沈んだ低い声なんて想像もつかないような明るく弾んた声に私も合わせ、同じくらい明るく演じて見せる。
 
『凄いね、桔梗さんって本当に何でも出来て。』
「あははっ、やったぁ!ごめんね、急に1人きりになるのが寂しくなって、ついこんなことしちゃった。おやすみ!」
『おやすみ、また明日ね。』

満面の笑顔で互いに手を振り合い、その場を離れる。
貼り付けた笑顔を剥がしたのは、自分の部屋に戻ってきてからだった。
慣れない環境下での出来事に疲れが溜まって、椅子に倒れるように座り込む。
息を吐き出して、こめかみを揉んだ。
目を閉じて、頭の中を整理する。

『茶柱先生からの挑発、龍園君のちょっかい、桔梗さんへの隠蔽、鈴音さんの育成、愛里さんのサポート………やることが多すぎる、ちょっと疲れた。
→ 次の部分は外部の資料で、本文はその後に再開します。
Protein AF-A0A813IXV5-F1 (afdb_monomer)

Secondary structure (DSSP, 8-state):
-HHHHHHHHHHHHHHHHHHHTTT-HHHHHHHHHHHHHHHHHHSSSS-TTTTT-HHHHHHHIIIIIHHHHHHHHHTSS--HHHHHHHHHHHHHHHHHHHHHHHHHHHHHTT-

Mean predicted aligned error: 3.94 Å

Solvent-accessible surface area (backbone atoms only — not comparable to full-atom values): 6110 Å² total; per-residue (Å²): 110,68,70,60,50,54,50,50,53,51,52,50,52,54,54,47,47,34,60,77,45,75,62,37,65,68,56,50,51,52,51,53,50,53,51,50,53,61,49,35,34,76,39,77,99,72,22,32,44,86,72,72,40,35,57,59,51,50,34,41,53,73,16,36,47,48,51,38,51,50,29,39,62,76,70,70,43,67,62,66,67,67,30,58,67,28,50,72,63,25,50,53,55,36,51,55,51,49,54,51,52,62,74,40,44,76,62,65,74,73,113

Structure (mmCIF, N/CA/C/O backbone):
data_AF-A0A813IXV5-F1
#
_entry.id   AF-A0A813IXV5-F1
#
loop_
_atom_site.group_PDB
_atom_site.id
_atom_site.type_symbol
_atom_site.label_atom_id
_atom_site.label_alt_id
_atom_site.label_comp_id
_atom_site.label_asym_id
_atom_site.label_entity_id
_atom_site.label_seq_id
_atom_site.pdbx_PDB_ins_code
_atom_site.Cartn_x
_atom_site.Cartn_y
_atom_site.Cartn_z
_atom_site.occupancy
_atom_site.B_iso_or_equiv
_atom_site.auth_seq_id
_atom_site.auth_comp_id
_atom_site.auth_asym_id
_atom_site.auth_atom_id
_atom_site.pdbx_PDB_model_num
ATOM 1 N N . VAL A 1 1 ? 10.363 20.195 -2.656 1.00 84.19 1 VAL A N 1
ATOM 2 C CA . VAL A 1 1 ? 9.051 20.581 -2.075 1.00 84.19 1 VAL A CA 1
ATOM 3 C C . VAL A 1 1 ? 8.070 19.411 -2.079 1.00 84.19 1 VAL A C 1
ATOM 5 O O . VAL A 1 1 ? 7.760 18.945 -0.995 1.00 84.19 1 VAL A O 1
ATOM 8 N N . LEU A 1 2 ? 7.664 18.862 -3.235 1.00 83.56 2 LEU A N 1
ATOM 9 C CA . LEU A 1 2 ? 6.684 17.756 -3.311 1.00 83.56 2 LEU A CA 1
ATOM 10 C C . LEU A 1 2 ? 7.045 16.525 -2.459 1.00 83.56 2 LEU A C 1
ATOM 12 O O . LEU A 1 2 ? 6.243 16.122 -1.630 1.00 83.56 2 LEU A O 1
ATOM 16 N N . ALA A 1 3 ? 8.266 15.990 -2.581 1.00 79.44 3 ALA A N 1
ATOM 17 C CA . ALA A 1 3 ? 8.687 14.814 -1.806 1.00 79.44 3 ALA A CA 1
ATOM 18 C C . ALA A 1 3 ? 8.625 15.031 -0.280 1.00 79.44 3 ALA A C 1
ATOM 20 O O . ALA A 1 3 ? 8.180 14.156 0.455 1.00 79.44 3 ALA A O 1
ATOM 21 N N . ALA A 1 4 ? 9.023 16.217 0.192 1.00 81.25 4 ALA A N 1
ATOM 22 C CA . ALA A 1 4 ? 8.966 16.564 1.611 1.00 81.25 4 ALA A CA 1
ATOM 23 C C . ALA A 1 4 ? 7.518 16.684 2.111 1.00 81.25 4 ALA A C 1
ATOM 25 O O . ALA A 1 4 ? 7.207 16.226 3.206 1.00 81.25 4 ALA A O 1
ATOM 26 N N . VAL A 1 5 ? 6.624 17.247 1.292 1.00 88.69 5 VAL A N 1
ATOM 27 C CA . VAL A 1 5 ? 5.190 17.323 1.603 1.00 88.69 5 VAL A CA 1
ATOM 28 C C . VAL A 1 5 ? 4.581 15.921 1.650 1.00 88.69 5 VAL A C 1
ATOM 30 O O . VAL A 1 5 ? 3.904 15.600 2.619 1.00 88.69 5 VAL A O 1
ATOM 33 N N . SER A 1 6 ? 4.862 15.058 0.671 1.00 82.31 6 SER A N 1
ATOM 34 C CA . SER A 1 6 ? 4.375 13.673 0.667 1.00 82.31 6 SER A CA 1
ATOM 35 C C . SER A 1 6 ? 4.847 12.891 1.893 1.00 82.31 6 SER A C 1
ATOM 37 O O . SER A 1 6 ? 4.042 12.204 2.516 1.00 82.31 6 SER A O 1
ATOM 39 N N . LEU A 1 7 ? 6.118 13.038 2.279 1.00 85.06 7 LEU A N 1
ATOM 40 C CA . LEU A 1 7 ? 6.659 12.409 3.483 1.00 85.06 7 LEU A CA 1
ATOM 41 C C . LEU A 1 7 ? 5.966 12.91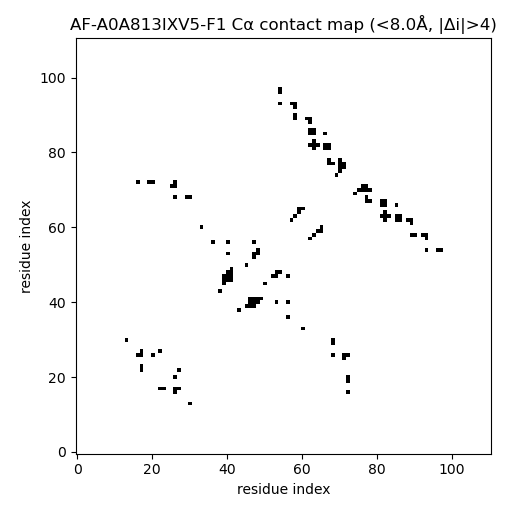8 4.751 1.00 85.06 7 LEU A C 1
ATOM 43 O O . LEU A 1 7 ? 5.610 12.122 5.614 1.00 85.06 7 LEU A O 1
ATOM 47 N N . LEU A 1 8 ? 5.739 14.230 4.857 1.00 89.69 8 LEU A N 1
ATOM 48 C CA . LEU A 1 8 ? 5.048 14.817 6.002 1.00 89.69 8 LEU A CA 1
ATOM 49 C C . LEU A 1 8 ? 3.611 14.296 6.119 1.00 89.69 8 LEU A C 1
ATOM 51 O O . LEU A 1 8 ? 3.214 13.858 7.192 1.00 89.69 8 LEU A O 1
ATOM 55 N N . TRP A 1 9 ? 2.855 14.288 5.018 1.00 89.81 9 TRP A N 1
ATOM 56 C CA . TRP A 1 9 ? 1.496 13.734 4.979 1.00 89.81 9 TRP A CA 1
ATOM 57 C C . TRP A 1 9 ? 1.463 12.276 5.422 1.00 89.81 9 TRP A C 1
ATOM 59 O O . TRP A 1 9 ? 0.609 11.879 6.213 1.00 89.81 9 TRP A O 1
ATOM 69 N N . TRP A 1 10 ? 2.420 11.494 4.936 1.00 87.75 10 TRP A N 1
ATOM 70 C CA . TRP A 1 10 ? 2.556 10.087 5.266 1.00 87.75 10 TRP A CA 1
ATOM 71 C C . TRP A 1 10 ? 2.838 9.893 6.767 1.00 87.75 10 TRP A C 1
ATOM 73 O O . TRP A 1 10 ? 2.114 9.159 7.436 1.00 87.75 10 TRP A O 1
ATOM 83 N N . LEU A 1 11 ? 3.796 10.634 7.337 1.00 89.81 11 LEU A N 1
ATOM 84 C CA . LEU A 1 11 ? 4.098 10.600 8.775 1.00 89.81 11 LEU A CA 1
ATOM 85 C C . LEU A 1 11 ? 2.906 11.044 9.633 1.00 89.81 11 LEU A C 1
ATOM 87 O O . LEU A 1 11 ? 2.601 10.398 10.634 1.00 89.81 11 LEU A O 1
ATOM 91 N N . CYS A 1 12 ? 2.211 12.113 9.235 1.00 92.88 12 CYS A N 1
ATOM 92 C CA . CYS A 1 12 ? 1.020 12.596 9.928 1.00 92.88 12 CYS A CA 1
ATOM 93 C C . CYS A 1 12 ? -0.101 11.552 9.927 1.00 92.88 12 CYS A C 1
ATOM 95 O O . CYS A 1 12 ? -0.723 11.336 10.965 1.00 92.88 12 CYS A O 1
ATOM 97 N N . TYR A 1 13 ? -0.340 10.884 8.796 1.00 90.94 13 TYR A N 1
ATOM 98 C CA . TYR A 1 13 ? -1.354 9.836 8.689 1.00 90.94 13 TYR A CA 1
ATOM 99 C C . TYR A 1 13 ? -1.050 8.654 9.619 1.00 90.94 13 TYR A C 1
ATOM 101 O O . TYR A 1 13 ? -1.912 8.254 10.406 1.00 90.94 13 TYR A O 1
ATOM 109 N N . PHE A 1 14 ? 0.186 8.141 9.598 1.00 91.19 14 PHE A N 1
ATOM 110 C CA . PHE A 1 14 ? 0.584 7.035 10.471 1.00 91.19 14 PHE A CA 1
ATOM 111 C C . PHE A 1 14 ? 0.543 7.425 11.950 1.00 91.19 14 PHE A C 1
ATOM 113 O O . PHE A 1 14 ? -0.053 6.701 12.747 1.00 91.19 14 PHE A O 1
ATOM 120 N N . ALA A 1 15 ? 1.068 8.598 12.314 1.00 92.19 15 ALA A N 1
ATOM 121 C CA . ALA A 1 15 ? 1.013 9.091 13.688 1.00 92.19 15 ALA A CA 1
ATOM 122 C C . ALA A 1 15 ? -0.433 9.228 14.187 1.00 92.19 15 ALA A C 1
ATOM 124 O O . ALA A 1 15 ? -0.760 8.732 15.265 1.00 92.19 15 ALA A O 1
ATOM 125 N N . TRP A 1 16 ? -1.313 9.836 13.384 1.00 94.62 16 TRP A N 1
ATOM 126 C CA . TRP A 1 16 ? -2.725 9.971 13.729 1.00 94.62 16 TRP A CA 1
ATOM 127 C C . TRP A 1 16 ? -3.388 8.609 13.926 1.00 94.62 16 TRP A C 1
ATOM 129 O O . TRP A 1 16 ? -4.017 8.392 14.953 1.00 94.62 16 TRP A O 1
ATOM 139 N N . SER A 1 17 ? -3.217 7.672 12.992 1.00 94.50 17 SER A N 1
ATOM 140 C CA . SER A 1 17 ? -3.864 6.356 13.078 1.00 94.50 17 SER A CA 1
ATOM 141 C C . SER A 1 17 ? -3.404 5.518 14.277 1.00 94.50 17 SER A C 1
ATOM 143 O O . SER A 1 17 ? -4.220 4.840 14.898 1.00 94.50 17 SER A O 1
ATOM 145 N N . VAL A 1 18 ? -2.123 5.594 14.654 1.00 94.25 18 VAL A N 1
ATOM 146 C CA . VAL A 1 18 ? -1.596 4.910 15.844 1.00 94.25 18 VAL A CA 1
ATOM 147 C C . VAL A 1 18 ? -2.187 5.516 17.117 1.00 94.25 18 VAL A C 1
ATOM 149 O O . VAL A 1 18 ? -2.644 4.775 17.982 1.00 94.25 18 VAL A O 1
ATOM 152 N N . VAL A 1 19 ? -2.247 6.847 17.220 1.00 95.38 19 VAL A N 1
ATOM 153 C CA . VAL A 1 19 ? -2.845 7.528 18.382 1.00 95.38 19 VAL A CA 1
ATOM 154 C C . VAL A 1 19 ? -4.353 7.276 18.457 1.00 95.38 19 VAL A C 1
ATOM 156 O O . VAL A 1 19 ? -4.865 6.960 19.526 1.00 95.38 19 VAL A O 1
ATOM 159 N N . ALA A 1 20 ? -5.059 7.362 17.327 1.00 95.31 20 ALA A N 1
ATOM 160 C CA . ALA A 1 20 ? -6.504 7.155 17.237 1.00 95.31 20 ALA A CA 1
ATOM 161 C C . ALA A 1 20 ? -6.933 5.729 17.606 1.00 95.31 20 ALA A C 1
ATOM 163 O O . ALA A 1 20 ? -8.067 5.521 18.022 1.00 95.31 20 ALA A O 1
ATOM 164 N N . THR A 1 21 ? -6.031 4.757 17.461 1.00 95.69 21 THR A N 1
ATOM 165 C CA . THR A 1 21 ? -6.264 3.360 17.844 1.00 95.69 21 THR A CA 1
ATOM 166 C C . THR A 1 21 ? -5.595 2.982 19.163 1.00 95.69 21 THR A C 1
ATOM 168 O O . THR A 1 21 ? -5.438 1.799 19.440 1.00 95.69 21 THR A O 1
ATOM 171 N N . GLU A 1 22 ? -5.177 3.961 19.973 1.00 95.62 22 GLU A N 1
ATOM 172 C CA . GLU A 1 22 ? -4.523 3.733 21.270 1.00 95.62 22 GLU A CA 1
ATOM 173 C C . GLU A 1 22 ? -3.338 2.758 21.175 1.00 95.62 22 GLU A C 1
ATOM 175 O O . GLU A 1 22 ? -3.136 1.890 22.022 1.00 95.62 22 GLU A O 1
ATOM 180 N N . PHE A 1 23 ? -2.534 2.899 20.119 1.00 93.94 23 PHE A N 1
ATOM 181 C CA . PHE A 1 23 ? -1.381 2.043 19.842 1.00 93.94 23 PHE A CA 1
ATOM 182 C C . PHE A 1 23 ? -1.748 0.567 19.634 1.00 93.94 23 PHE A C 1
ATOM 184 O O . PHE A 1 23 ? -0.968 -0.328 19.973 1.00 93.94 23 PHE A O 1
ATOM 191 N N . HIS A 1 24 ? -2.911 0.299 19.029 1.00 94.81 24 HIS A N 1
ATOM 192 C CA . HIS A 1 24 ? -3.352 -1.061 18.746 1.00 94.81 24 HIS A CA 1
ATOM 193 C C . HIS A 1 24 ? -2.265 -1.858 17.985 1.00 94.81 24 HIS A C 1
A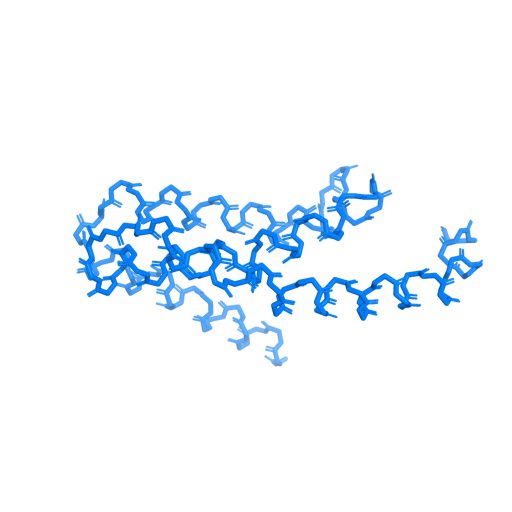TOM 195 O O . HIS A 1 24 ? -1.827 -1.427 16.909 1.00 94.81 24 HIS A O 1
ATOM 201 N N . PRO A 1 25 ? -1.848 -3.047 18.468 1.00 94.56 25 PRO A N 1
ATOM 202 C CA . PRO A 1 25 ? -0.695 -3.769 17.914 1.00 94.56 25 PRO A CA 1
ATOM 203 C C . PRO A 1 25 ? -0.803 -4.100 16.419 1.00 94.56 25 PRO A C 1
ATOM 205 O O . PRO A 1 25 ? 0.194 -4.078 15.695 1.00 94.56 25 PRO A O 1
ATOM 208 N N . ILE A 1 26 ? -2.016 -4.380 15.930 1.00 94.12 26 ILE A N 1
ATOM 209 C CA . ILE A 1 26 ? -2.257 -4.652 14.501 1.00 94.12 26 ILE A CA 1
ATOM 210 C C . ILE A 1 26 ? -1.958 -3.410 13.651 1.00 94.12 26 ILE A C 1
ATOM 212 O O . ILE A 1 26 ? -1.284 -3.513 12.633 1.00 94.12 26 ILE A O 1
ATOM 216 N N . VAL A 1 27 ? -2.395 -2.225 14.082 1.00 95.31 27 VAL A N 1
ATOM 217 C CA . VAL A 1 27 ? -2.152 -0.981 13.337 1.00 95.31 27 VAL A CA 1
ATOM 218 C C . VAL A 1 27 ? -0.663 -0.655 13.339 1.00 95.31 27 VAL A C 1
ATOM 220 O O . VAL A 1 27 ? -0.100 -0.371 12.2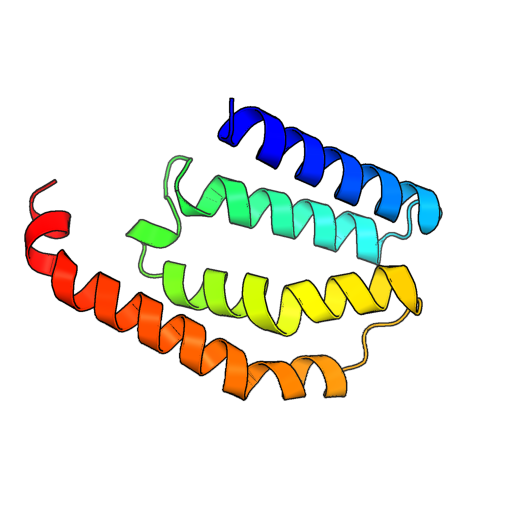84 1.00 95.31 27 VAL A O 1
ATOM 223 N N . LEU A 1 28 ? -0.001 -0.786 14.493 1.00 94.62 28 LEU A N 1
ATOM 224 C CA . LEU A 1 28 ? 1.434 -0.534 14.619 1.00 94.62 28 LEU A CA 1
ATOM 225 C C . LEU A 1 28 ? 2.266 -1.470 13.726 1.00 94.62 28 LEU A C 1
ATOM 227 O O . LEU A 1 28 ? 3.161 -1.018 13.013 1.00 94.62 28 LEU A O 1
ATOM 231 N N . SER A 1 29 ? 1.955 -2.768 13.735 1.00 93.75 29 SER A N 1
ATOM 232 C CA . SER A 1 29 ? 2.668 -3.764 12.925 1.00 93.75 29 SER A CA 1
ATOM 233 C C . SER A 1 29 ? 2.454 -3.555 11.427 1.00 93.75 29 SER A C 1
ATOM 235 O O . SER A 1 29 ? 3.420 -3.592 10.666 1.00 93.75 29 SER A O 1
ATOM 237 N N . MET A 1 30 ? 1.226 -3.265 10.994 1.00 94.62 30 MET A N 1
ATOM 238 C CA . MET A 1 30 ? 0.938 -2.976 9.589 1.00 94.62 30 MET A CA 1
ATOM 239 C C . MET A 1 30 ? 1.574 -1.661 9.122 1.00 94.62 30 MET A C 1
ATOM 241 O O . MET A 1 30 ? 2.108 -1.608 8.016 1.00 94.62 30 MET A O 1
ATOM 245 N N . ALA A 1 31 ? 1.574 -0.623 9.965 1.00 93.00 31 ALA A N 1
ATOM 246 C CA . ALA A 1 31 ? 2.258 0.637 9.690 1.00 93.00 31 ALA A CA 1
ATOM 247 C C . ALA A 1 31 ? 3.766 0.429 9.515 1.00 93.00 31 ALA A C 1
ATOM 249 O O . ALA A 1 31 ? 4.344 0.853 8.512 1.00 93.00 31 ALA A O 1
ATOM 250 N N . ALA A 1 32 ? 4.400 -0.286 10.448 1.00 93.25 32 ALA A N 1
ATOM 251 C CA . ALA A 1 32 ? 5.822 -0.607 10.381 1.00 93.25 32 ALA A CA 1
ATOM 252 C C . ALA A 1 32 ? 6.160 -1.441 9.134 1.00 93.25 32 ALA A C 1
ATOM 254 O O . ALA A 1 32 ? 7.104 -1.115 8.412 1.00 93.25 32 ALA A O 1
ATOM 255 N N . LEU A 1 33 ? 5.360 -2.467 8.827 1.00 94.00 33 LEU A N 1
ATOM 256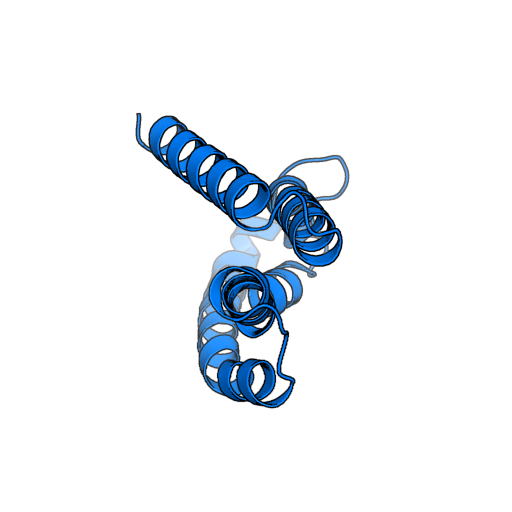 C CA . LEU A 1 33 ? 5.544 -3.295 7.634 1.00 94.00 33 LEU A CA 1
ATOM 257 C C . LEU A 1 33 ? 5.396 -2.476 6.345 1.00 94.00 33 LEU A C 1
ATOM 259 O O . LEU A 1 33 ? 6.242 -2.575 5.459 1.00 94.00 33 LEU A O 1
ATOM 263 N N . GLY A 1 34 ? 4.364 -1.635 6.250 1.00 91.50 34 GLY A N 1
ATOM 264 C CA . GLY A 1 34 ? 4.151 -0.744 5.109 1.00 91.50 34 GLY A CA 1
ATOM 265 C C . GLY A 1 34 ? 5.310 0.234 4.913 1.00 91.50 34 GLY A C 1
ATOM 266 O O . GLY A 1 34 ? 5.789 0.400 3.793 1.00 91.50 34 GLY A O 1
ATOM 267 N N . THR A 1 35 ? 5.816 0.813 6.008 1.00 89.25 35 THR A N 1
ATOM 268 C CA . THR A 1 35 ? 7.035 1.643 6.016 1.00 89.25 35 THR A CA 1
ATOM 269 C C . THR A 1 35 ? 8.214 0.893 5.413 1.00 89.25 35 THR A C 1
ATOM 271 O O . THR A 1 35 ? 8.890 1.389 4.514 1.00 89.25 35 THR A O 1
ATOM 274 N N . PHE A 1 36 ? 8.461 -0.314 5.919 1.00 91.25 36 PHE A N 1
ATOM 275 C CA . PHE A 1 36 ? 9.609 -1.114 5.533 1.00 91.25 36 PHE A CA 1
ATOM 276 C C . PHE A 1 36 ? 9.536 -1.518 4.060 1.00 91.25 36 PHE A C 1
ATOM 278 O O . PHE A 1 36 ? 10.524 -1.382 3.343 1.00 91.25 36 PHE A O 1
ATOM 285 N N . LEU A 1 37 ? 8.359 -1.938 3.587 1.00 91.94 37 LEU A N 1
ATOM 286 C CA . LEU A 1 37 ? 8.132 -2.266 2.181 1.00 91.94 37 LEU A CA 1
ATOM 287 C C . LEU A 1 37 ? 8.299 -1.044 1.275 1.00 91.94 37 LEU A C 1
ATOM 289 O O . LEU A 1 37 ? 8.907 -1.168 0.219 1.00 91.94 37 LEU A O 1
ATOM 293 N N . ALA A 1 38 ? 7.810 0.131 1.683 1.00 88.25 38 ALA A N 1
ATOM 294 C CA . ALA A 1 38 ? 7.951 1.360 0.905 1.00 88.25 38 ALA A CA 1
ATOM 295 C C . ALA A 1 38 ? 9.419 1.798 0.777 1.00 88.25 38 ALA A C 1
ATOM 297 O O . ALA A 1 38 ? 9.864 2.140 -0.316 1.00 88.25 38 ALA A O 1
ATOM 298 N N . LEU A 1 39 ? 10.185 1.748 1.872 1.00 89.06 39 LEU A N 1
ATOM 299 C CA . LEU A 1 39 ? 11.614 2.068 1.857 1.00 89.06 39 LEU A CA 1
ATOM 300 C C . LEU A 1 39 ? 12.414 1.020 1.070 1.00 89.06 39 LEU A C 1
ATOM 302 O O . LEU A 1 39 ? 13.204 1.374 0.199 1.00 89.06 39 LEU A O 1
ATOM 306 N N . GLY A 1 40 ? 12.170 -0.266 1.329 1.00 91.38 40 GLY A N 1
ATOM 307 C CA . GLY A 1 40 ? 12.834 -1.385 0.655 1.00 91.38 40 GLY A CA 1
ATOM 308 C C . GLY A 1 40 ? 12.431 -1.571 -0.810 1.00 91.38 40 GLY A C 1
ATOM 309 O O . GLY A 1 40 ? 13.045 -2.367 -1.519 1.00 91.38 40 GLY A O 1
ATOM 310 N N . TYR A 1 41 ? 11.410 -0.853 -1.290 1.00 90.50 41 TYR A N 1
ATOM 311 C CA . TYR A 1 41 ? 10.953 -0.952 -2.674 1.00 90.50 41 TYR A CA 1
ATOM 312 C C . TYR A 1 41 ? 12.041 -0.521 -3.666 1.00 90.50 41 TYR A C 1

』

考え事をしながら風呂に入り、悶々としながら眠りにつく。



















身動ぎをした時、鼻っ柱に硬い何かがクリーンヒットする。

『ふがっ?!』

揺蕩っていた睡眠の波から、強制的に引き上げられた。
眠りを妨げてきた謎の硬い物体は何かと、目を数回瞬かせながらピントを合わせる。
室内は、明るい。
眠る前に電気はちゃんと消したから、もう朝なのだろう。
ぼやけていた視界がクリアになって、初めてそれが人間の身体であることに気付いた。
………ん?人間??
人間!?!!!?!
慌てて顔を上げる。
感情の籠もらない無機質な瞳が、私を穴が開く程見つめていた。
こんな時でも平常運転のその人物を前にして、ヒクヒクと頬が痙攣している。
親の顔より見た相手の目を見返し、朝独特の掠れ気味の声を精一杯張り上げた。

『き〜よ〜た〜か〜??』
「起きたか、おはようA。よく眠ってたのは良いが、俺が来た時に一度目を覚ますべきだぞ。相手が、悪意を持つ俺じゃない人間だったらどうする。」
『人が無防備に眠っている部屋に無断で入ってきた貴方が、よくもまぁいけしゃあしゃあと講釈垂れたわね!!』
「落ち着け。」
『これが落ち着いていられる!?寝て起きたら、目の前に貴方が居たのよ!?』
「俺にとやかく言うのは構わないが、まずAは鍵をかけろ。ダメ元でドアノブを捻ったら開いていて、俺でも冷や汗を掻いた。」
『そもそもダメ元でドアノブ捻らないでよ、チャイムでちゃんと起きるから…』
「起こすのは、悪いと思ってな。」
『悪いと思うのなら、まず寝室に入ろうとするその行動に感じてほしい……』

目の前に居たのは、清隆だ。

フル稼働。→←いつもの、仮面。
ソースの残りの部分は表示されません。